Updated March 2016 – For more information on GcMAF, please join the GcMAF and GcMAF Cancer forums on Facebook – they are closed groups, so you have to wait for your membership to be confirmed.  They contain up-to-date information on sources of GcMAF, and also feedback and contributions  by people who are using GcMAF.

New developments on Breast Cancer and Cancer, culled from Google Alerts, for the week ending 18 April 2014.

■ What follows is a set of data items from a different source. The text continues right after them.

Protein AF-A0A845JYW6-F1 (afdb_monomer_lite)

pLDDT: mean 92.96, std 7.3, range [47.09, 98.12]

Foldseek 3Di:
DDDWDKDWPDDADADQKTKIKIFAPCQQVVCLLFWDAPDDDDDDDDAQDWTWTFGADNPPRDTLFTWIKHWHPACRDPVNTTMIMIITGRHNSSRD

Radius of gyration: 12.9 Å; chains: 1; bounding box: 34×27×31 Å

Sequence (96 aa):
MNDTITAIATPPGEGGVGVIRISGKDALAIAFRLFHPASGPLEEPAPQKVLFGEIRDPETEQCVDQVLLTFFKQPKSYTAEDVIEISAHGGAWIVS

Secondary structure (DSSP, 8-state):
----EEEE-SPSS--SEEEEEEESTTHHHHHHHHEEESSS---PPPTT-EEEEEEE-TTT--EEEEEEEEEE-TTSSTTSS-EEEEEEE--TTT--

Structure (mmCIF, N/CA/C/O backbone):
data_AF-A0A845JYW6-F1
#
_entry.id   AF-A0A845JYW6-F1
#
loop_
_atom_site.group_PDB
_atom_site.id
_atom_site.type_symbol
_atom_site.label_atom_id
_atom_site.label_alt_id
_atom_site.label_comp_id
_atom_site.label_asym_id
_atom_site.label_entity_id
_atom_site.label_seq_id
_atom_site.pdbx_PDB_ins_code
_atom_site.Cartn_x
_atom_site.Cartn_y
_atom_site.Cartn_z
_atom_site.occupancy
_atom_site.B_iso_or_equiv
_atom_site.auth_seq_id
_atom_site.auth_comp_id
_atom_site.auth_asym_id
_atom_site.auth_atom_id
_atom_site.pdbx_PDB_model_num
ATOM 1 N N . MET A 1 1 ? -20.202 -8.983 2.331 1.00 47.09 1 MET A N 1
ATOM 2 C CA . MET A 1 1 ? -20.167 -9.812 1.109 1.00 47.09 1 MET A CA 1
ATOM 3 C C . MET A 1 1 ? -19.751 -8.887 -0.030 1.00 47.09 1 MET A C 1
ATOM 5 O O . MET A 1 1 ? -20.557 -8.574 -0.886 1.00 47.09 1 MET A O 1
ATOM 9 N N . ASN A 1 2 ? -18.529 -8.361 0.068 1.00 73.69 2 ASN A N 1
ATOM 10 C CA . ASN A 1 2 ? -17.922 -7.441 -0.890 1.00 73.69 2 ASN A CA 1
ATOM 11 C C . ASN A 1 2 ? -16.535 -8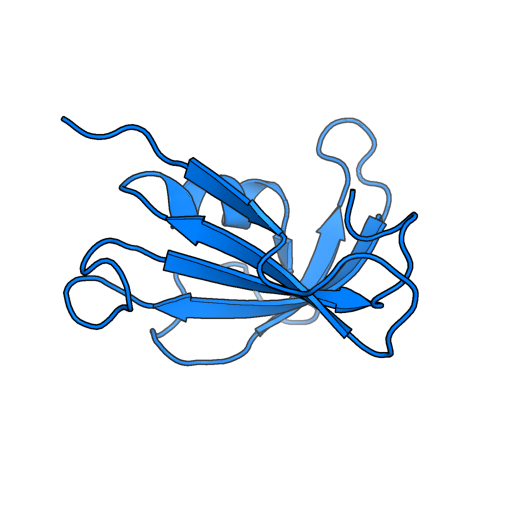.002 -1.191 1.00 73.69 2 ASN A C 1
ATOM 13 O O . ASN A 1 2 ? -15.850 -8.454 -0.263 1.00 73.69 2 ASN A O 1
ATOM 17 N N . ASP A 1 3 ? -16.171 -8.020 -2.464 1.00 91.44 3 ASP A N 1
ATOM 18 C CA . ASP A 1 3 ? -14.837 -8.406 -2.899 1.00 91.44 3 ASP A CA 1
ATOM 19 C C . ASP A 1 3 ? -13.830 -7.315 -2.528 1.00 91.44 3 ASP A C 1
ATOM 21 O O . ASP A 1 3 ? -14.181 -6.139 -2.416 1.00 91.44 3 ASP A O 1
ATOM 25 N N . THR A 1 4 ? -12.572 -7.706 -2.335 1.00 96.56 4 THR A N 1
ATOM 26 C CA . THR A 1 4 ? -11.482 -6.738 -2.195 1.00 96.56 4 THR A CA 1
ATOM 27 C C . THR A 1 4 ? -11.139 -6.202 -3.585 1.00 96.56 4 THR A C 1
ATOM 29 O O . THR A 1 4 ? -10.781 -6.973 -4.474 1.00 96.56 4 THR A O 1
ATOM 32 N N . ILE A 1 5 ? -11.261 -4.890 -3.778 1.00 96.56 5 ILE A N 1
ATOM 33 C CA . ILE A 1 5 ? -11.062 -4.213 -5.066 1.00 96.56 5 ILE A CA 1
ATOM 34 C C . ILE A 1 5 ? -9.756 -3.420 -5.083 1.00 96.56 5 ILE A C 1
ATOM 36 O O . ILE A 1 5 ? -9.284 -2.972 -4.039 1.00 96.56 5 ILE A O 1
ATOM 40 N N . THR A 1 6 ? -9.202 -3.200 -6.276 1.00 96.81 6 THR A N 1
ATOM 41 C CA . THR A 1 6 ? -8.035 -2.337 -6.495 1.00 96.81 6 THR A CA 1
ATOM 42 C C . THR A 1 6 ? -8.243 -1.432 -7.706 1.00 96.81 6 THR A C 1
ATOM 44 O O . THR A 1 6 ? -8.905 -1.828 -8.666 1.00 96.81 6 THR A O 1
ATOM 47 N N . ALA A 1 7 ? -7.708 -0.213 -7.655 1.00 95.50 7 ALA A N 1
ATOM 48 C CA . ALA A 1 7 ? -7.724 0.728 -8.770 1.00 95.50 7 ALA A CA 1
ATOM 49 C C . ALA A 1 7 ? -6.583 1.749 -8.671 1.00 95.50 7 ALA A C 1
ATOM 51 O O . ALA A 1 7 ? -6.135 2.105 -7.578 1.00 95.50 7 ALA A O 1
ATOM 52 N N . ILE A 1 8 ? -6.177 2.288 -9.821 1.00 95.50 8 ILE A N 1
ATOM 53 C CA . ILE A 1 8 ? -5.339 3.487 -9.897 1.00 95.50 8 ILE A CA 1
ATOM 54 C C . ILE A 1 8 ? -6.215 4.689 -9.513 1.00 95.50 8 ILE A C 1
ATOM 56 O O . ILE A 1 8 ? -7.242 4.948 -10.138 1.00 95.50 8 ILE A O 1
ATOM 60 N N . ALA A 1 9 ? -5.834 5.403 -8.457 1.00 94.50 9 ALA A N 1
ATOM 61 C CA . ALA A 1 9 ? -6.572 6.529 -7.887 1.00 94.50 9 ALA A CA 1
ATOM 62 C C . ALA A 1 9 ? -6.134 7.897 -8.447 1.00 94.50 9 ALA A C 1
ATOM 64 O O . ALA A 1 9 ? -6.775 8.910 -8.164 1.00 94.50 9 ALA A O 1
ATOM 65 N N . THR A 1 10 ? -5.056 7.940 -9.233 1.00 94.12 10 THR A N 1
ATOM 66 C CA . THR A 1 10 ? -4.554 9.138 -9.927 1.00 94.12 10 THR A CA 1
ATOM 67 C C . THR A 1 10 ? -4.913 9.132 -11.420 1.00 94.12 10 THR A C 1
ATOM 69 O O . THR A 1 10 ? -5.097 8.058 -11.991 1.00 94.12 10 THR A O 1
ATOM 72 N N . PRO A 1 11 ? -5.003 10.304 -12.086 1.00 92.19 11 PRO A N 1
ATOM 73 C CA . PRO A 1 11 ? -5.204 10.367 -13.534 1.00 92.19 11 PRO A CA 1
ATOM 74 C C . PRO A 1 11 ? -4.116 9.609 -14.316 1.00 92.19 11 PRO A C 1
ATOM 76 O O . PRO A 1 11 ? -2.975 9.553 -13.854 1.00 92.19 11 PRO A O 1
ATOM 79 N N . PRO A 1 12 ? -4.434 9.067 -15.506 1.00 88.12 12 PRO A N 1
ATOM 80 C CA . PRO A 1 12 ? -3.440 8.428 -16.360 1.00 88.12 12 PRO A CA 1
ATOM 81 C C . PRO A 1 12 ? -2.453 9.458 -16.923 1.00 88.12 12 PRO A C 1
ATOM 83 O O . PRO A 1 12 ? -2.828 10.594 -17.221 1.00 88.12 12 PRO A O 1
ATOM 86 N N . GLY A 1 13 ? -1.207 9.036 -17.130 1.00 84.06 13 GLY A N 1
ATOM 87 C CA . GLY A 1 13 ? -0.138 9.865 -17.683 1.00 84.06 13 GLY A CA 1
ATOM 88 C C . GLY A 1 13 ? 1.132 9.793 -16.843 1.00 84.06 13 GLY A C 1
ATOM 89 O O . GLY A 1 13 ? 1.266 8.925 -15.985 1.00 84.06 13 GLY A O 1
ATOM 90 N N . GLU A 1 14 ? 2.062 10.704 -17.112 1.00 87.00 14 GLU A N 1
ATOM 91 C CA . GLU A 1 14 ? 3.286 10.852 -16.326 1.00 87.00 14 GLU A CA 1
ATOM 92 C C . GLU A 1 14 ? 3.079 11.878 -15.208 1.00 87.00 14 GLU A C 1
ATOM 94 O O . GLU A 1 14 ? 2.622 13.000 -15.440 1.00 87.00 14 GLU A O 1
ATOM 99 N N . GLY A 1 15 ? 3.442 11.496 -13.988 1.00 88.50 15 GLY A N 1
ATOM 100 C CA . GLY A 1 15 ? 3.446 12.364 -12.817 1.00 88.50 15 GLY A CA 1
ATOM 101 C C . GLY A 1 15 ? 4.576 12.000 -11.861 1.00 88.50 15 GLY A C 1
ATOM 102 O O . GLY A 1 15 ? 5.187 10.941 -11.970 1.00 88.50 15 GLY A O 1
ATOM 10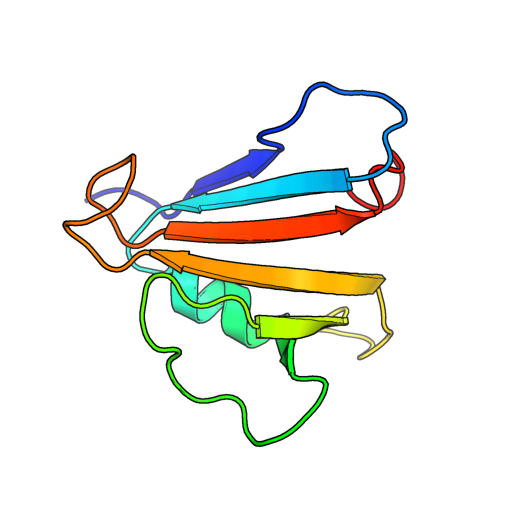3 N N . GLY A 1 16 ? 4.860 12.871 -10.889 1.00 91.81 16 GLY A N 1
ATOM 104 C CA . GLY A 1 16 ? 5.843 12.552 -9.847 1.00 91.81 16 GLY A CA 1
ATOM 105 C C . GLY A 1 16 ? 5.409 11.368 -8.975 1.00 91.81 16 GLY A C 1
ATOM 106 O O . GLY A 1 16 ? 6.245 10.578 -8.553 1.00 91.81 16 GLY A O 1
ATOM 107 N N . VAL A 1 17 ? 4.098 11.222 -8.751 1.00 94.81 17 VAL A N 1
ATOM 108 C CA . VAL A 1 17 ? 3.499 10.164 -7.929 1.00 94.81 17 VAL A CA 1
ATOM 109 C C . VAL A 1 17 ? 2.241 9.630 -8.607 1.00 94.81 17 VAL A C 1
ATOM 111 O O . VAL A 1 17 ? 1.427 10.415 -9.095 1.00 94.81 17 VAL A O 1
ATOM 114 N N . GLY A 1 18 ? 2.069 8.310 -8.586 1.00 96.06 18 GLY A N 1
ATOM 115 C CA . GLY A 1 18 ? 0.805 7.639 -8.868 1.00 96.06 18 GLY A CA 1
ATOM 116 C C . GLY A 1 18 ? 0.332 6.872 -7.638 1.00 96.06 18 GLY A C 1
ATOM 117 O O . GLY A 1 18 ? 1.148 6.355 -6.876 1.00 96.06 18 GLY A O 1
ATOM 118 N N . VAL A 1 19 ? -0.982 6.833 -7.415 1.00 97.06 19 VAL A N 1
ATOM 119 C CA . VAL A 1 19 ? -1.563 6.170 -6.237 1.00 97.06 19 VAL A CA 1
ATOM 120 C C . VAL A 1 19 ? -2.377 4.966 -6.675 1.00 97.06 19 VAL A C 1
ATOM 122 O O . VAL A 1 19 ? -3.288 5.103 -7.487 1.00 97.06 19 VAL A O 1
ATOM 125 N N . ILE A 1 20 ? -2.089 3.804 -6.096 1.00 97.38 20 ILE A N 1
ATOM 126 C CA . ILE A 1 20 ? -2.902 2.590 -6.214 1.00 97.38 20 ILE A CA 1
ATOM 127 C C . ILE A 1 20 ? -3.648 2.413 -4.895 1.00 97.38 20 ILE A C 1
ATOM 129 O O . ILE A 1 20 ? -3.040 2.446 -3.823 1.00 97.38 20 ILE A O 1
ATOM 133 N N . ARG A 1 21 ? -4.968 2.234 -4.958 1.00 97.81 21 ARG A N 1
ATOM 134 C CA . ARG A 1 21 ? -5.814 2.022 -3.781 1.00 97.81 21 ARG A CA 1
ATOM 135 C C . ARG A 1 21 ? -6.403 0.622 -3.797 1.00 97.81 21 ARG A C 1
ATOM 137 O O . ARG A 1 21 ? -7.020 0.237 -4.784 1.00 97.81 21 ARG A O 1
ATOM 144 N N . ILE A 1 22 ? -6.295 -0.073 -2.669 1.00 97.88 22 ILE A N 1
ATOM 145 C CA . ILE A 1 22 ? -6.929 -1.369 -2.414 1.00 97.88 22 ILE A CA 1
ATOM 146 C C . ILE A 1 22 ? -7.960 -1.178 -1.295 1.00 97.88 22 ILE A C 1
ATOM 148 O O . ILE A 1 22 ? -7.622 -0.601 -0.264 1.00 97.88 22 ILE A O 1
ATOM 152 N N . SER A 1 23 ? -9.200 -1.637 -1.477 1.00 97.94 23 SER A N 1
ATOM 153 C CA . SER A 1 23 ? -10.278 -1.554 -0.473 1.00 97.94 23 SER A CA 1
ATOM 154 C C . SER A 1 23 ? -10.926 -2.912 -0.274 1.00 97.94 23 SER A C 1
ATOM 156 O O . SER A 1 23 ? -11.278 -3.565 -1.253 1.00 97.94 23 SER A O 1
ATOM 158 N N . GLY A 1 24 ? -11.112 -3.317 0.979 1.00 97.06 24 GLY A N 1
ATOM 159 C CA . GLY A 1 24 ? -11.841 -4.528 1.341 1.00 97.06 24 GLY A CA 1
ATOM 160 C C . GLY A 1 24 ? -11.160 -5.330 2.444 1.00 97.06 24 GLY A C 1
ATOM 161 O O . GLY A 1 24 ? -10.067 -5.009 2.907 1.00 97.06 24 GLY A O 1
ATOM 162 N N . LYS A 1 25 ? -11.819 -6.414 2.857 1.00 95.81 25 LYS A N 1
ATOM 163 C CA . LYS A 1 25 ? -11.395 -7.268 3.982 1.00 95.81 25 LYS A CA 1
ATOM 164 C C . LYS A 1 25 ? -9.985 -7.864 3.831 1.00 95.81 25 LYS A C 1
ATOM 166 O O . LYS A 1 25 ? -9.352 -8.155 4.839 1.00 95.81 25 LYS A O 1
ATOM 171 N N . ASP A 1 26 ? -9.502 -8.039 2.599 1.00 96.62 26 ASP A N 1
ATOM 172 C CA . ASP A 1 26 ? -8.192 -8.638 2.320 1.00 96.62 26 ASP A CA 1
ATOM 173 C C . ASP A 1 26 ? -7.142 -7.582 1.934 1.00 96.62 26 ASP A C 1
ATOM 175 O O . ASP A 1 26 ? -6.009 -7.941 1.621 1.00 96.62 26 ASP A O 1
ATOM 179 N N . ALA A 1 27 ? -7.479 -6.282 1.958 1.00 96.56 27 ALA A N 1
ATOM 180 C CA . ALA A 1 27 ? -6.605 -5.214 1.465 1.00 96.56 27 ALA A CA 1
ATOM 181 C C . ALA A 1 27 ? -5.228 -5.226 2.142 1.00 96.56 27 ALA A C 1
ATOM 183 O O . ALA A 1 27 ? -4.199 -5.192 1.464 1.00 96.56 27 ALA A O 1
ATOM 184 N N . LEU A 1 28 ? -5.210 -5.345 3.473 1.00 95.44 28 LEU A N 1
ATOM 185 C CA . LEU A 1 28 ? -3.974 -5.412 4.249 1.00 95.44 28 LEU A CA 1
ATOM 186 C C . LEU A 1 28 ? -3.153 -6.663 3.904 1.00 95.44 28 LEU A C 1
ATOM 188 O O . LEU A 1 28 ? -1.954 -6.559 3.669 1.00 95.44 28 LEU A O 1
ATOM 192 N N . ALA A 1 29 ? -3.797 -7.831 3.825 1.00 95.38 29 ALA A N 1
ATOM 193 C CA . ALA A 1 29 ? -3.125 -9.097 3.536 1.00 95.38 29 ALA A CA 1
ATOM 194 C C . ALA A 1 29 ? -2.506 -9.116 2.129 1.00 95.38 29 ALA A C 1
ATOM 196 O O . ALA A 1 29 ? -1.375 -9.568 1.957 1.00 95.38 29 ALA A O 1
ATOM 197 N N . ILE A 1 30 ? -3.223 -8.589 1.130 1.00 95.81 30 ILE A N 1
ATOM 198 C CA . ILE A 1 30 ? -2.722 -8.460 -0.243 1.00 95.81 30 ILE A CA 1
ATOM 199 C C . ILE A 1 30 ? -1.507 -7.535 -0.273 1.00 95.81 30 ILE A C 1
ATOM 201 O O . ILE A 1 30 ? -0.471 -7.910 -0.820 1.00 95.81 30 ILE A O 1
ATOM 205 N N . ALA A 1 31 ? -1.609 -6.355 0.344 1.00 95.50 31 ALA A N 1
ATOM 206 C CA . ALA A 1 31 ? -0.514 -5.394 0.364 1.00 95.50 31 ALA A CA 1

Well, I was all geared-up for a glut of news developments because the American Association for Cancer Research recently held its annual conference, and was disappointed.  Maybe the doctors are still partying away in San Diego!

SpontaneousRemissions

image credit: revealtherapies.com

For me, the top two eyecatchers this week is a study being done on spontaneous remissions – whether there is any genetic basis behind these miracle cures – and a blood test that has been developed that can predict recurrences.  The final item is an editorial in Nature Journal about how we need a new approach to studying the genetics of cancer, it’s a long article about the Cancer Genome Atlas.  What the article is saying is that the Cancer Genome Atlas has done a great job in amassing huge amounts of data, but simply cataloguing cancer mutations in the hope of finding a pattern isn’t delivering much-anticipated breakthroughs – we need to focus on the function of these genes as well.